F-12B is produced

xaim-47a.jpg


AIM-47A on the Left, AIM-54A on the Right
The Phoenix was about 6" longer and 2" larger in diameter, 200 pounds more.
That gave 32lbs more in HE warhead. .3 Mach higher speed, 20 miles less range.
I believe that if the AIM-47 was in use the AIM-54 would have been designed to be compatible with it's launchers, probably a joint USAF/USN project.
I wonder what the implications for the Fleet Defense Fighter project, the F-111 and F-14 would be.
 
Is it plausible that a sucessfull F-12B, with a tested weapons system, could serve as the basis for an air-launch vehicle to LEO? I guess the aircraft would need to be upscaled to accomodate larger loads. But if the USAF already has the know-how to fly aircraft at match 3 at 24,000 meters and, unlike the Blackbird, use them to deploy missiles, is it too much of a stretch, as spaceflight keeps getting developed, to use a variant of the airframe to launch satellites into LEO?
Perhaps an earlier air launched ASAT system?
 
The issue is that Mach 3 is nothing compared to orbital speed of Mach 25. What makes things worse is that the rocket equation includes a logarithm, so Mach 2.5 is not 10% of Mach 25 but much less.

But Mach 3 at 18 miles up, you lose all that drag of trying to punch thru that lower atmosphere. No Max Q to worry about.
 
Musk's Falcon 9 separates at 50 miles, SR-71 tops out at round 18 miles.
Does launching at 18 miles and Mach 3 add enough DeltaV to change a suborbital shot to orbital?
The Falcon 9 second stage weights 93 tons though. Then again, it also delivers about 23 tons to LEO. Reduce that requirement and the rocket can be significantly lighter

The issue is that Mach 3 is nothing compared to orbital speed of Mach 25. What makes things worse is that the rocket equation includes a logarithm, so Mach 2.5 is not 10% of Mach 25 but much less.
Yes, but as Marathag said, you save the complexity of having a first stage that must punch through the troposphere. In other words, while dV numbers savings from sea level/static to 26km/Match 3 aren't that different, how much is that in terms of fuel mass?

Also, air launch means a fully reusable first stage (the aircraft), which makes launches significantly cheaper, as well as the flexibility of having plenty of "launch sites" - basically, anywhere with a long runway and depots of the fuel the F-12B would have used.

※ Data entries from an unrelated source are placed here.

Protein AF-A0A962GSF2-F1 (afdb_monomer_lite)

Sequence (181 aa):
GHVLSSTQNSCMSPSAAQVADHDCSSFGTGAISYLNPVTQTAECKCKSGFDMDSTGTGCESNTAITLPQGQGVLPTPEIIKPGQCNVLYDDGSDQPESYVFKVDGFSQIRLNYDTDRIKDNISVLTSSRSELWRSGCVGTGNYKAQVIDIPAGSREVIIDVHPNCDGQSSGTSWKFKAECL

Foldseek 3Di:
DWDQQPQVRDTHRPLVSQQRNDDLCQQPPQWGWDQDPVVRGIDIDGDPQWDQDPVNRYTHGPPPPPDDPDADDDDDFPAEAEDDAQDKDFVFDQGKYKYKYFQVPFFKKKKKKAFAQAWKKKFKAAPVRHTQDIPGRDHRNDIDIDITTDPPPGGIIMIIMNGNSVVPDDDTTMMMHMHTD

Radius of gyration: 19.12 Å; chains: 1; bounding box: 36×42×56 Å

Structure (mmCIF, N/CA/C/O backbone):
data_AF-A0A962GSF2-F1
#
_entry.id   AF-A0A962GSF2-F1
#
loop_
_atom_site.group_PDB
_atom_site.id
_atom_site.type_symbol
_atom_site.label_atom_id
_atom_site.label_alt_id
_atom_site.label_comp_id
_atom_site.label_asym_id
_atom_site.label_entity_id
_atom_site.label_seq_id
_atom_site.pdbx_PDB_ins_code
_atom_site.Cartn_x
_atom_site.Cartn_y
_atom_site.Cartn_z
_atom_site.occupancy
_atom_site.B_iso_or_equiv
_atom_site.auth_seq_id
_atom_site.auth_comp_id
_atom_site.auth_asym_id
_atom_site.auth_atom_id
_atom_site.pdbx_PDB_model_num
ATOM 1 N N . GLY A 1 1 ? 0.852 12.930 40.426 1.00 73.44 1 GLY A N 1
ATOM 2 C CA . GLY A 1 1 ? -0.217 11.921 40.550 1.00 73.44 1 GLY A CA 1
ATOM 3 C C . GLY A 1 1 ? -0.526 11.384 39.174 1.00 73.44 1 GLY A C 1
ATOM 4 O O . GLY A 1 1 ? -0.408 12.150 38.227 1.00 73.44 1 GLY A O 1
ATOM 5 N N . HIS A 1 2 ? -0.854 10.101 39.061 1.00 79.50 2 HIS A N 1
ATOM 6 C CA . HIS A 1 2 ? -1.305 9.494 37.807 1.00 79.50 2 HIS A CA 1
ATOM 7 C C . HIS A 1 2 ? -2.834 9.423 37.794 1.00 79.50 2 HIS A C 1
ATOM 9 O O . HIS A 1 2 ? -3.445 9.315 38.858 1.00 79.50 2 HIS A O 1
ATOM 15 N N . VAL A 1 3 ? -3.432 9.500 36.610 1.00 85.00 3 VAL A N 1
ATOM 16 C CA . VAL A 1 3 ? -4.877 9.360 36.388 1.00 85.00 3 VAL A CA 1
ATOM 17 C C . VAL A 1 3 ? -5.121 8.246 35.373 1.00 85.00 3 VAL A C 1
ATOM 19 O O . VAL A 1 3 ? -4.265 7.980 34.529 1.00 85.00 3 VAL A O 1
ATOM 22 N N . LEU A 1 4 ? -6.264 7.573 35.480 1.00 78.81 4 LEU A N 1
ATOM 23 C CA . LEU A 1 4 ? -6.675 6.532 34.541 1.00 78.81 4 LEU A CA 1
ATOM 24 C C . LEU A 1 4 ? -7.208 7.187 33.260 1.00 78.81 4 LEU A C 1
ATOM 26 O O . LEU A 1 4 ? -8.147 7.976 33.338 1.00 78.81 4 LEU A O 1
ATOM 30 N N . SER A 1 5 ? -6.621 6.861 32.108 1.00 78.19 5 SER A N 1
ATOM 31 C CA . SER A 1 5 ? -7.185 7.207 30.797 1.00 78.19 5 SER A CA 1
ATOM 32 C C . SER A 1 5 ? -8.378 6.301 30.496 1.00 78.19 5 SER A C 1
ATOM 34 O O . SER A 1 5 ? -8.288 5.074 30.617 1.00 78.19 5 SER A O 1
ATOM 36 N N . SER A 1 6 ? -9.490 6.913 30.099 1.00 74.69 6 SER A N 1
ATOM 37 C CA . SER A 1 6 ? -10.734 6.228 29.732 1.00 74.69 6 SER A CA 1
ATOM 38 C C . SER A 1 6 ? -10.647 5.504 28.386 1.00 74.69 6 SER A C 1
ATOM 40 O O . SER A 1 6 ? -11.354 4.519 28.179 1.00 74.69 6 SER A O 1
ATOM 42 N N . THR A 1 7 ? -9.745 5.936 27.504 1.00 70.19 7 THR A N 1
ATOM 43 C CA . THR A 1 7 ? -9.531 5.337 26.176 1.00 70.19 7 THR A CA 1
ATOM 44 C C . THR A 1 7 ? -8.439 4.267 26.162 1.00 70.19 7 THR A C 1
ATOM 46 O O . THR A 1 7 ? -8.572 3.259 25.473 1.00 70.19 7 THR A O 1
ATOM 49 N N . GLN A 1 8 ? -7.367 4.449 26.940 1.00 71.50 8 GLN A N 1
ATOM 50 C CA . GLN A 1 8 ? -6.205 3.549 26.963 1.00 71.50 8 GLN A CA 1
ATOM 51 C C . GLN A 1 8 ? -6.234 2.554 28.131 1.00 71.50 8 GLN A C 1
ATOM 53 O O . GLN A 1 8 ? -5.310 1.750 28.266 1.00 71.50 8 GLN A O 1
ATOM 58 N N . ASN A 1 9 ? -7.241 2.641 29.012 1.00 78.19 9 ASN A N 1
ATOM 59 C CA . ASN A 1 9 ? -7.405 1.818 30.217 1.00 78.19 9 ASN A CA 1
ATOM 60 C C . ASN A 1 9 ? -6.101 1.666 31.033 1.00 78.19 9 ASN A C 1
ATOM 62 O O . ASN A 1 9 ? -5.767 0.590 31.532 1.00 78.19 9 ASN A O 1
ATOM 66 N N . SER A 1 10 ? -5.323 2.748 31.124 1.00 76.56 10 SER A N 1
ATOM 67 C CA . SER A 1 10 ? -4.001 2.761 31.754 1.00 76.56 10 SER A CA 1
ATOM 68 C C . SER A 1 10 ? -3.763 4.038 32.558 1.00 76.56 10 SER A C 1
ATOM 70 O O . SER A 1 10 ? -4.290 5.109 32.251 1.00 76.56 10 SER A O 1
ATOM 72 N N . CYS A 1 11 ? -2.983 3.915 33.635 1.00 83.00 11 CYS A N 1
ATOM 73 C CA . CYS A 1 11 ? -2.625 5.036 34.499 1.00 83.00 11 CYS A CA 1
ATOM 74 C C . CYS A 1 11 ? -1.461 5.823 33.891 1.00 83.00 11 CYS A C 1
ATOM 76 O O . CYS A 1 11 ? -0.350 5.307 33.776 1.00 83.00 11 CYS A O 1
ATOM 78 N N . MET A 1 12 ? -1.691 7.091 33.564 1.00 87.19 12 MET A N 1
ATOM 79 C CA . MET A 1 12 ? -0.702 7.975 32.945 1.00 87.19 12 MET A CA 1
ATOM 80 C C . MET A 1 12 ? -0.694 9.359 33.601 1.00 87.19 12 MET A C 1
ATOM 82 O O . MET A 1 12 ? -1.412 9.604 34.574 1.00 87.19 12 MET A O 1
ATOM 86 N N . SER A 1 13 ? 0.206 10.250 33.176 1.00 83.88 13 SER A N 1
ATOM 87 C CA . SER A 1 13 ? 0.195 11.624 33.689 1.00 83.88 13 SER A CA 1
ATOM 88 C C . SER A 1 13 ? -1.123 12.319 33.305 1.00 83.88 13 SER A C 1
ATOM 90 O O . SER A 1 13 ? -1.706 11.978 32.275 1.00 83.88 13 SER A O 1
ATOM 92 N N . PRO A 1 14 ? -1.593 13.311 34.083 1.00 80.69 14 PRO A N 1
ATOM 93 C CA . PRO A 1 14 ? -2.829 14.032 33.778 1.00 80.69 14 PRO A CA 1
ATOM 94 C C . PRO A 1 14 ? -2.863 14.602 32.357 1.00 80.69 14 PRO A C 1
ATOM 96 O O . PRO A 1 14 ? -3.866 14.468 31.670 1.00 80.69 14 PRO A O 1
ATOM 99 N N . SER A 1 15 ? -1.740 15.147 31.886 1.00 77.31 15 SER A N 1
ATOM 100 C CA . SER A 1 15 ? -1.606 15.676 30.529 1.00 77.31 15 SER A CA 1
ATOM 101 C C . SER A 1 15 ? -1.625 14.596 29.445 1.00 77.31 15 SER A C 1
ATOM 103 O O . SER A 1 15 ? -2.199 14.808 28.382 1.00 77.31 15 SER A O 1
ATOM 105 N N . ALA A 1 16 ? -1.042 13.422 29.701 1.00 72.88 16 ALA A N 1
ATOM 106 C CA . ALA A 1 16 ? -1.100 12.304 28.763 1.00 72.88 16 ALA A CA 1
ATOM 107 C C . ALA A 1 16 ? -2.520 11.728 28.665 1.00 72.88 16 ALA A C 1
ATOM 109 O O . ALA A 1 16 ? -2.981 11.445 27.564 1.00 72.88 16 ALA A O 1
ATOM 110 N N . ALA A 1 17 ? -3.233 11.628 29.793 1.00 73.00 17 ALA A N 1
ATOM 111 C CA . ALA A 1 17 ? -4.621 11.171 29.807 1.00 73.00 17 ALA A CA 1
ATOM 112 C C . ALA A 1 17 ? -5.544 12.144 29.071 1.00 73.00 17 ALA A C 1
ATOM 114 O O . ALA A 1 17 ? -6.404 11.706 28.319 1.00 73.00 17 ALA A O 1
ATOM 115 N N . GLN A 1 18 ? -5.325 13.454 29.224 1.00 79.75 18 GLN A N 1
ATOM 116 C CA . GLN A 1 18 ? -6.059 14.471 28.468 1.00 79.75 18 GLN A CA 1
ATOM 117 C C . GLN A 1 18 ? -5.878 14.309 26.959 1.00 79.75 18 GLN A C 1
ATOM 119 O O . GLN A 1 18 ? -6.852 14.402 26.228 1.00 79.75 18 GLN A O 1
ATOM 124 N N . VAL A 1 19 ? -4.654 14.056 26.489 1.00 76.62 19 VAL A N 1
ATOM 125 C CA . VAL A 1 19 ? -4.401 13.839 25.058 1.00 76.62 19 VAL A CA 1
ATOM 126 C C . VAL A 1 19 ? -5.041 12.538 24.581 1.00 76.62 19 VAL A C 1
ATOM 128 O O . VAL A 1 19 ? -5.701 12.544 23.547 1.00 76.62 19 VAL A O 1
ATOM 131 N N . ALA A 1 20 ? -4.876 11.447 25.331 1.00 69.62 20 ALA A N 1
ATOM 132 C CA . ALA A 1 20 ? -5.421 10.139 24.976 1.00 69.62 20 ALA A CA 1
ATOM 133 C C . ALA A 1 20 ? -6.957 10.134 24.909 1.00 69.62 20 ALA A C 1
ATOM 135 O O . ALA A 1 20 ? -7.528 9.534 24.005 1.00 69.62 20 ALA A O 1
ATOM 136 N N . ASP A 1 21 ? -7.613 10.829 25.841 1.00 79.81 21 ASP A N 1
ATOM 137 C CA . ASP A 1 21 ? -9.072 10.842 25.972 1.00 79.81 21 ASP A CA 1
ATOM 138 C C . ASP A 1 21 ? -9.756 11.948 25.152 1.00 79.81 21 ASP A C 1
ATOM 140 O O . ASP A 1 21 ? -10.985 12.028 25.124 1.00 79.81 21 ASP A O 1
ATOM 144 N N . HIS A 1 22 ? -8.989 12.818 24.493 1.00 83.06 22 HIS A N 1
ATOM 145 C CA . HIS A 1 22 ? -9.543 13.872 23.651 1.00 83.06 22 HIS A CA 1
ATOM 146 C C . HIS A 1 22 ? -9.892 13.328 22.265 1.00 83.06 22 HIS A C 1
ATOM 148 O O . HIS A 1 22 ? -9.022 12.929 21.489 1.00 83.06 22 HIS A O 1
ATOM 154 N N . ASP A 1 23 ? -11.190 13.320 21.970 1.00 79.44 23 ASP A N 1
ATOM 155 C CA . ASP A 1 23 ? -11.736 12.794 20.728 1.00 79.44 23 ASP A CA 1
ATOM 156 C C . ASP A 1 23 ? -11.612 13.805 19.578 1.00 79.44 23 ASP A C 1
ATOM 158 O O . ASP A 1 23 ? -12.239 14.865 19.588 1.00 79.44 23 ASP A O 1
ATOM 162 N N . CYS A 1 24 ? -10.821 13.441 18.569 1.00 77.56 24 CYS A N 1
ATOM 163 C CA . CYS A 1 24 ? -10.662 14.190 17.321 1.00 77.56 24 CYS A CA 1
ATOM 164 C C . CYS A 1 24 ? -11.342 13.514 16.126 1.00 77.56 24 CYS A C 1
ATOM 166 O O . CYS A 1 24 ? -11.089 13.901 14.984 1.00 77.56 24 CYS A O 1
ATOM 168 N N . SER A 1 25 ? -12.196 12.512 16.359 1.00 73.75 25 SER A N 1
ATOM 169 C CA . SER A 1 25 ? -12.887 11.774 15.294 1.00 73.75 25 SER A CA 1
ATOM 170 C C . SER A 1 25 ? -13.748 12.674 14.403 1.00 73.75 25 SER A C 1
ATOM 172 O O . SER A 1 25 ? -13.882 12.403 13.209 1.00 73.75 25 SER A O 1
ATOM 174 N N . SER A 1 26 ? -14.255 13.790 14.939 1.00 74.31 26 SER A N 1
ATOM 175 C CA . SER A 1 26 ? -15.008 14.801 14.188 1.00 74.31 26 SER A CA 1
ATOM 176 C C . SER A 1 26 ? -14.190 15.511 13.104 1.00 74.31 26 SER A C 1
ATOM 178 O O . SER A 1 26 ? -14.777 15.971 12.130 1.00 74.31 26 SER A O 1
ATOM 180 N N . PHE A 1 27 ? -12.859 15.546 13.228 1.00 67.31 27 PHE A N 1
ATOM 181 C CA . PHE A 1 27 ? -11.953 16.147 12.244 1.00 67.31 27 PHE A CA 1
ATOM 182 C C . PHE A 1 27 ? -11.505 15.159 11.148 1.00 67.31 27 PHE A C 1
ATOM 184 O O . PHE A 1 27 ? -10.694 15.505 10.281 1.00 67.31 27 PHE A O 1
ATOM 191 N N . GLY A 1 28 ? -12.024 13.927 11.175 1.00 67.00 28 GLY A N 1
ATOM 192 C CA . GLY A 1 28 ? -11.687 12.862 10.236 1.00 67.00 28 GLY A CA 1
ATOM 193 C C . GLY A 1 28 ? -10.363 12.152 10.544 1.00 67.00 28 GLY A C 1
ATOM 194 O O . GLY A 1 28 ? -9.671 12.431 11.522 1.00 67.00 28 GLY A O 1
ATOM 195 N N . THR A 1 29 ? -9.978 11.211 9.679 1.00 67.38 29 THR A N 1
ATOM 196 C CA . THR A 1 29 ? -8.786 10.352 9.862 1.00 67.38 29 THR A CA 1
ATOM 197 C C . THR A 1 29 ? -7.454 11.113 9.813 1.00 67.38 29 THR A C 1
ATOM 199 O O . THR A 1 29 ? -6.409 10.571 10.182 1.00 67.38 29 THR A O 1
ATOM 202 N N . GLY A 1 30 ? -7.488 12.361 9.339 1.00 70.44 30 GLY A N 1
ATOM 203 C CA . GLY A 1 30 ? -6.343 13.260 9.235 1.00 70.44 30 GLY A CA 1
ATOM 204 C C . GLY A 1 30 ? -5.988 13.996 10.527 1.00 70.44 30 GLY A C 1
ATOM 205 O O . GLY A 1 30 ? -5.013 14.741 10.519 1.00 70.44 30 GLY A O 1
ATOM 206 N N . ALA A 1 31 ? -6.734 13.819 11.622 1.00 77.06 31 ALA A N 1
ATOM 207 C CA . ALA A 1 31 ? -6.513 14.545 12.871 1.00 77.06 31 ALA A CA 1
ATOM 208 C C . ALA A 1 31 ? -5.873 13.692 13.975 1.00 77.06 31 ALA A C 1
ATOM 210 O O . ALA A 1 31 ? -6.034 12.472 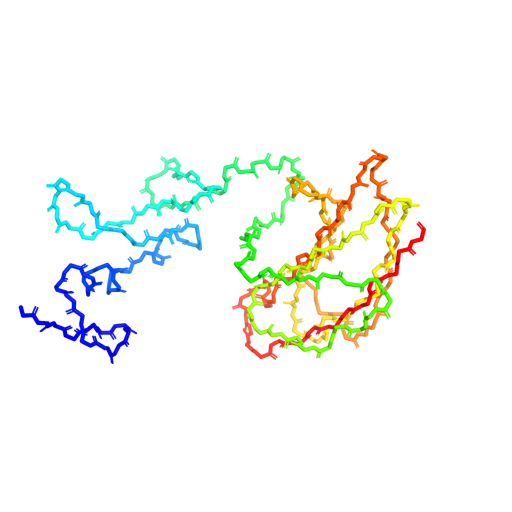14.036 1.00 77.06 31 ALA A O 1
ATOM 211 N N . ILE A 1 32 ? -5.142 14.360 14.867 1.00 74.69 32 ILE A N 1
ATOM 212 C CA . ILE A 1 32 ? -4.630 13.808 16.123 1.00 74.69 32 ILE A CA 1
ATOM 213 C C . ILE A 1 32 ? -4.887 14.775 17.264 1.00 74.69 32 ILE A C 1
ATOM 215 O O . ILE A 1 32 ? -4.812 15.992 17.097 1.00 74.69 32 ILE A O 1
ATOM 219 N N . SER A 1 33 ? -5.104 14.208 18.443 1.00 81.19 33 SER A N 1
ATOM 220 C CA . SER A 1 33 ? -5.047 14.955 19.687 1.00 81.19 33 SER A CA 1
ATOM 221 C C . SER A 1 33 ? -3.594 15.280 20.041 1.00 81.19 33 SER A C 1
ATOM 223 O O . SER A 1 33 ? -2.690 14.450 19.890 1.00 81.19 33 SER A O 1
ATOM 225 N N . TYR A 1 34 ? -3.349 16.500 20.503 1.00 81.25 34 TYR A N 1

And a heavy enough air launched rocket would make it to LEO. The problem is what is "heavy enough" and whether the aircraft can support it and accelerate it to match 3 or not. The other question is whether the F-12B could make a quick dash, in order to give some additional starting speed to the rocket, without damage to the engines and airframe
 
Precisely. However, I don't know, but I doubt 11,000 pounds is enough to put a payload (say, half a ton) in LEO. The Ariane 5 second stage doubles that weight at 10 tons. While it is a more powerful rocket, meant to put satellites into GEO and beyond, it is twice the weight. And I don't know at what height and speed the Ariane 5 second stage is started.

I've just checked. The Ariane 5 second stage starts at 100 km, so I doubt air launch from match 3 at 24km is viable
The interest for an F-12-based satellite launcher would be in very small payloads, the sort of thing that would previously have required a Scout or (later) would require a Pegasus (also an air-launch system, by coincidence). The idea would be to have a system that can launch small satellites quickly, cheaply, and from an air base instead of a launch pad. A B-70 would have a significantly more practical payload, but I think you could probably munge something together to launch satellites of up to a few dozen kilograms, perhaps. It would most likely be an alternative to the Blue Scout Junior essentially using the F-12 as the first stage instead of a Castor. Functionally, it probably would not actually be used to launch satellites, just various suborbital payloads.